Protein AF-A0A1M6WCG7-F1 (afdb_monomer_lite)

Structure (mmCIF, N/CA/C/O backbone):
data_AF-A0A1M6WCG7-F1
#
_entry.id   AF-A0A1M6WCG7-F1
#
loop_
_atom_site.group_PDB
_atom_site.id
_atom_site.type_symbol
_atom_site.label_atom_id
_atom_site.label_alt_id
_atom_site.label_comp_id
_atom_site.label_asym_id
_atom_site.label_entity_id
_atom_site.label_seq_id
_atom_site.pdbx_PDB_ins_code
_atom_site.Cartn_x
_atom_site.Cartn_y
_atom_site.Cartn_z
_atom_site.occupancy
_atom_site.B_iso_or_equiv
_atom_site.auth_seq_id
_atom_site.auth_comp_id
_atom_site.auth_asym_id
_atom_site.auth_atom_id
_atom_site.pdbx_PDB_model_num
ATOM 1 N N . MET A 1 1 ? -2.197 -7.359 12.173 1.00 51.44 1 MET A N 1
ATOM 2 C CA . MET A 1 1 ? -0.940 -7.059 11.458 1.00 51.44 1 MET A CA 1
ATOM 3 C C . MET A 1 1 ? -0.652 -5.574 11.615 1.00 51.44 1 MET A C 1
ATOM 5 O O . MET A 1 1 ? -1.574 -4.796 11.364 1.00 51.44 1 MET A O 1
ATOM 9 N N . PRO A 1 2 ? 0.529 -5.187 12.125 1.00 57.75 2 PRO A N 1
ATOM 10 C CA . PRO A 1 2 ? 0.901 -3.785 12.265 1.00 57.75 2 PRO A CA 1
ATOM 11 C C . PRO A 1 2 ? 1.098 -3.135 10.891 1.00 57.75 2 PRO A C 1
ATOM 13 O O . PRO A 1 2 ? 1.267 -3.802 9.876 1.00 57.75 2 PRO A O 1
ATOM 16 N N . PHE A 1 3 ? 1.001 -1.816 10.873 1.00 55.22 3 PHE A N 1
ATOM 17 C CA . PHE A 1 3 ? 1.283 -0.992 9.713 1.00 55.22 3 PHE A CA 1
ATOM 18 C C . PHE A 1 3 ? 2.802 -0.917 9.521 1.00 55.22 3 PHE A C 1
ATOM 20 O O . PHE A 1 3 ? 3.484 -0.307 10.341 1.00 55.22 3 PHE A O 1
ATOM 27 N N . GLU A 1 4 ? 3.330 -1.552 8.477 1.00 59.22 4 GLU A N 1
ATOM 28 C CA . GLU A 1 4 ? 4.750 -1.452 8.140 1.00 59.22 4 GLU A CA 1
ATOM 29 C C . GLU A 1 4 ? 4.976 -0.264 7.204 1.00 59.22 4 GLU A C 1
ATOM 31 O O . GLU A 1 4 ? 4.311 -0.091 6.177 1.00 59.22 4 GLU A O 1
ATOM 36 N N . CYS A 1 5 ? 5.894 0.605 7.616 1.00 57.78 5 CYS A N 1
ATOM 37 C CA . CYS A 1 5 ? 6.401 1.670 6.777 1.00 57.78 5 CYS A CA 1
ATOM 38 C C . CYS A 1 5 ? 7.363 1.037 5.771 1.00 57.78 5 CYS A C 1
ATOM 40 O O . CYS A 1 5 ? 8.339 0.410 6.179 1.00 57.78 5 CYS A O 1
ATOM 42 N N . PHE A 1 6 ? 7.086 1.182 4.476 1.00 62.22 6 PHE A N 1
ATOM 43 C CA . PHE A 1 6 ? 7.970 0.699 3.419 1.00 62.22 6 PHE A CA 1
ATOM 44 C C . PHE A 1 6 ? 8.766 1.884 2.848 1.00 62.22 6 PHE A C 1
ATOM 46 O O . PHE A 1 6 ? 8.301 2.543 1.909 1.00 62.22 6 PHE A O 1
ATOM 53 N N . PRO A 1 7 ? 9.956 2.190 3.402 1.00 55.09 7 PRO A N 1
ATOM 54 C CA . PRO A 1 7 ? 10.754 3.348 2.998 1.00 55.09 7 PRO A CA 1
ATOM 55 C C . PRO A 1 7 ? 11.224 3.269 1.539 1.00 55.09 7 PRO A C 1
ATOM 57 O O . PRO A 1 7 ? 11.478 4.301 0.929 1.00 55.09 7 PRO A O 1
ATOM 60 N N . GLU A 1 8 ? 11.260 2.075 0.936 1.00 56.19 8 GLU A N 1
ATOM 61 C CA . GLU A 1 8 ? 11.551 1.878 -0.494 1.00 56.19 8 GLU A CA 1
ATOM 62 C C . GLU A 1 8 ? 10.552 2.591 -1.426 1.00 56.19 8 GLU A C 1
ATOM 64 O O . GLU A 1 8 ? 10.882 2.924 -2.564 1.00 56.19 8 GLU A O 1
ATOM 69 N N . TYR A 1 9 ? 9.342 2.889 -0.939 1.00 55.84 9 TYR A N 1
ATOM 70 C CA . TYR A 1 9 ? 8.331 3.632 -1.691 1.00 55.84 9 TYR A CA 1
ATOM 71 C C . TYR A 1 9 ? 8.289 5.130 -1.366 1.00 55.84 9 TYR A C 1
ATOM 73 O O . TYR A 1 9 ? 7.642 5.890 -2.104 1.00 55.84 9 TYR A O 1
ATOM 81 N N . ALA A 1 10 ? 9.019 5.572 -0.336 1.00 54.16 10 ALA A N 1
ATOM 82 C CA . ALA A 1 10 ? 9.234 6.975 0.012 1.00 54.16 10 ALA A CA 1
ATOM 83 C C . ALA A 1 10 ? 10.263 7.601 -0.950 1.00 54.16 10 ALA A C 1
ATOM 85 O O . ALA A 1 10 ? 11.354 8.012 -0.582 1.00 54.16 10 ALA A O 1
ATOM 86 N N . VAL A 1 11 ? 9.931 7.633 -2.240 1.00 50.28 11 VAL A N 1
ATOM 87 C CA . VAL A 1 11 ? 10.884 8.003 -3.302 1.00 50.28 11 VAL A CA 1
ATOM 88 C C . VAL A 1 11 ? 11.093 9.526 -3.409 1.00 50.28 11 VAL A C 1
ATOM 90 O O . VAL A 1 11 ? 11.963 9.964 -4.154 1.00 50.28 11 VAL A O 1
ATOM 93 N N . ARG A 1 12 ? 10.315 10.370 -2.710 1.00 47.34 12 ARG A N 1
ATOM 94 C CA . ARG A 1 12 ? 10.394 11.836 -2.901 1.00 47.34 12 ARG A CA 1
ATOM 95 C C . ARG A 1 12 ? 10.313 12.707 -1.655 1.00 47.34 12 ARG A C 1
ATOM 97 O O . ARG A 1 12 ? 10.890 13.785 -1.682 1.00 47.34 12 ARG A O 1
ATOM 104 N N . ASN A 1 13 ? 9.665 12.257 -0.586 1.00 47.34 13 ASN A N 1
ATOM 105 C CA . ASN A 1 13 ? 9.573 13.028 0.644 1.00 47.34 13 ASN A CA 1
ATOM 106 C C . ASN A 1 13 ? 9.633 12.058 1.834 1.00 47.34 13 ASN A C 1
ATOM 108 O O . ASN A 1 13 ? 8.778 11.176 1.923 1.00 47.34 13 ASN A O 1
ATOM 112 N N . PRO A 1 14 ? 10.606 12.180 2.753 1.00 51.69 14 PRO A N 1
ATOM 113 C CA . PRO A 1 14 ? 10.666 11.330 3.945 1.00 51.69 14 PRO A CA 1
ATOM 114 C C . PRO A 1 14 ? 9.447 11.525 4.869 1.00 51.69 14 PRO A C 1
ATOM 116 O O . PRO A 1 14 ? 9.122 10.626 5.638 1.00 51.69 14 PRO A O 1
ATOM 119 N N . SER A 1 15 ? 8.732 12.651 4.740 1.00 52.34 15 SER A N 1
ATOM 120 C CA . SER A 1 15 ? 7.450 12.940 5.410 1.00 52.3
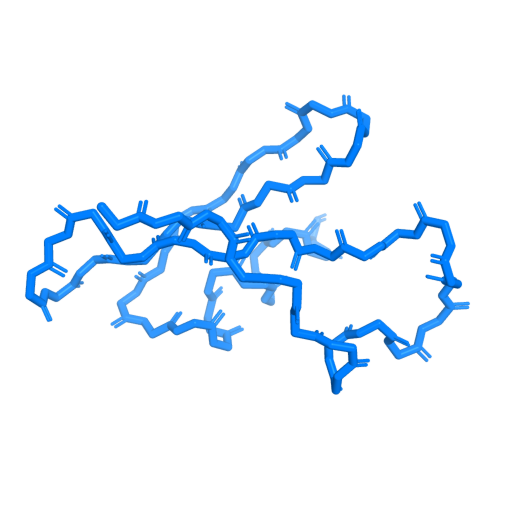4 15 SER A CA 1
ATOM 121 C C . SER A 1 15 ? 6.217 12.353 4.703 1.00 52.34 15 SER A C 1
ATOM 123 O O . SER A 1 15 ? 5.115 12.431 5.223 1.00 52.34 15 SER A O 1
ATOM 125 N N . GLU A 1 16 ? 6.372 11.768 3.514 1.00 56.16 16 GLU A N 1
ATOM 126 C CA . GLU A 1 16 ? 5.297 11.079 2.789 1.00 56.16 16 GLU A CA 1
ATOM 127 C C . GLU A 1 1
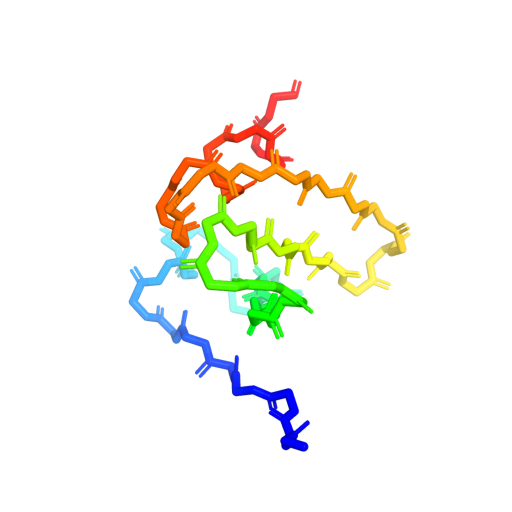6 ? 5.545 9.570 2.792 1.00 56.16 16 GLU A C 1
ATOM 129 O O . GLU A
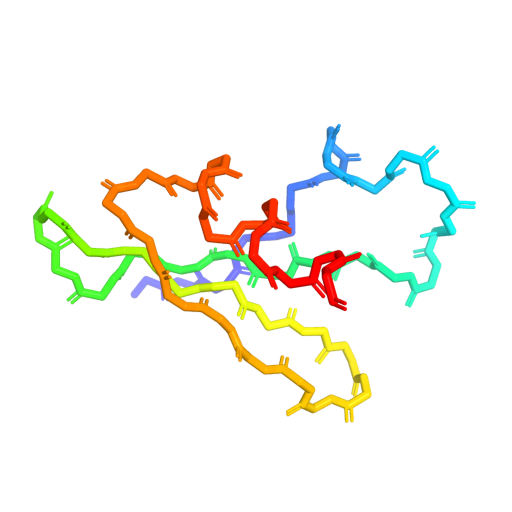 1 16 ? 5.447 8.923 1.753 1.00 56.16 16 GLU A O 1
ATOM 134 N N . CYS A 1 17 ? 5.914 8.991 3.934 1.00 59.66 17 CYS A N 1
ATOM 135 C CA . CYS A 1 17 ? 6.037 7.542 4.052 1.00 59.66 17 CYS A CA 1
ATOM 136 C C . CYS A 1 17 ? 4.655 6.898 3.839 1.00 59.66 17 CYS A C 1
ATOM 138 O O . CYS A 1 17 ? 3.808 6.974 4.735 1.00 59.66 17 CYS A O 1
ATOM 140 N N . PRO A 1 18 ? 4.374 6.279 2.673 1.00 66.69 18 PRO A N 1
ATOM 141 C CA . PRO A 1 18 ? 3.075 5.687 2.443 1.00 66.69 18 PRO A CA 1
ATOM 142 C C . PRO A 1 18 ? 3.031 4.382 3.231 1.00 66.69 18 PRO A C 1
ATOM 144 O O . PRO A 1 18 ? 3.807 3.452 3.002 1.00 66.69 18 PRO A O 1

WORK ORDER: Working from the records above, write out verbatim only the lines from the line containing "ATOM 9 N N ." through the line containing "ATOM 20 O O".

PROBLEM SOLUTION:
ATOM 9 N N . PRO A 1 2 ? 0.529 -5.187 12.125 1.00 57.75 2 PRO A N 1
ATOM 10 C CA . PRO A 1 2 ? 0.901 -3.785 12.265 1.00 57.75 2 PRO A CA 1
ATOM 11 C C . PRO A 1 2 ? 1.098 -3.135 10.891 1.00 57.75 2 PRO A C 1
ATOM 13 O O . PRO A 1 2 ? 1.267 -3.802 9.876 1.00 57.75 2 PRO A O 1
ATOM 16 N N . PHE A 1 3 ? 1.001 -1.816 10.873 1.00 55.22 3 PHE A N 1
ATOM 17 C CA . PHE A 1 3 ? 1.283 -0.992 9.713 1.00 55.22 3 PHE A CA 1
ATOM 18 C C . PHE A 1 3 ? 2.802 -0.917 9.521 1.00 55.22 3 PHE A C 1
ATOM 20 O O . PHE A 1 3 ? 3.484 -0.307 10.341 1.00 55.22 3 PHE A O 1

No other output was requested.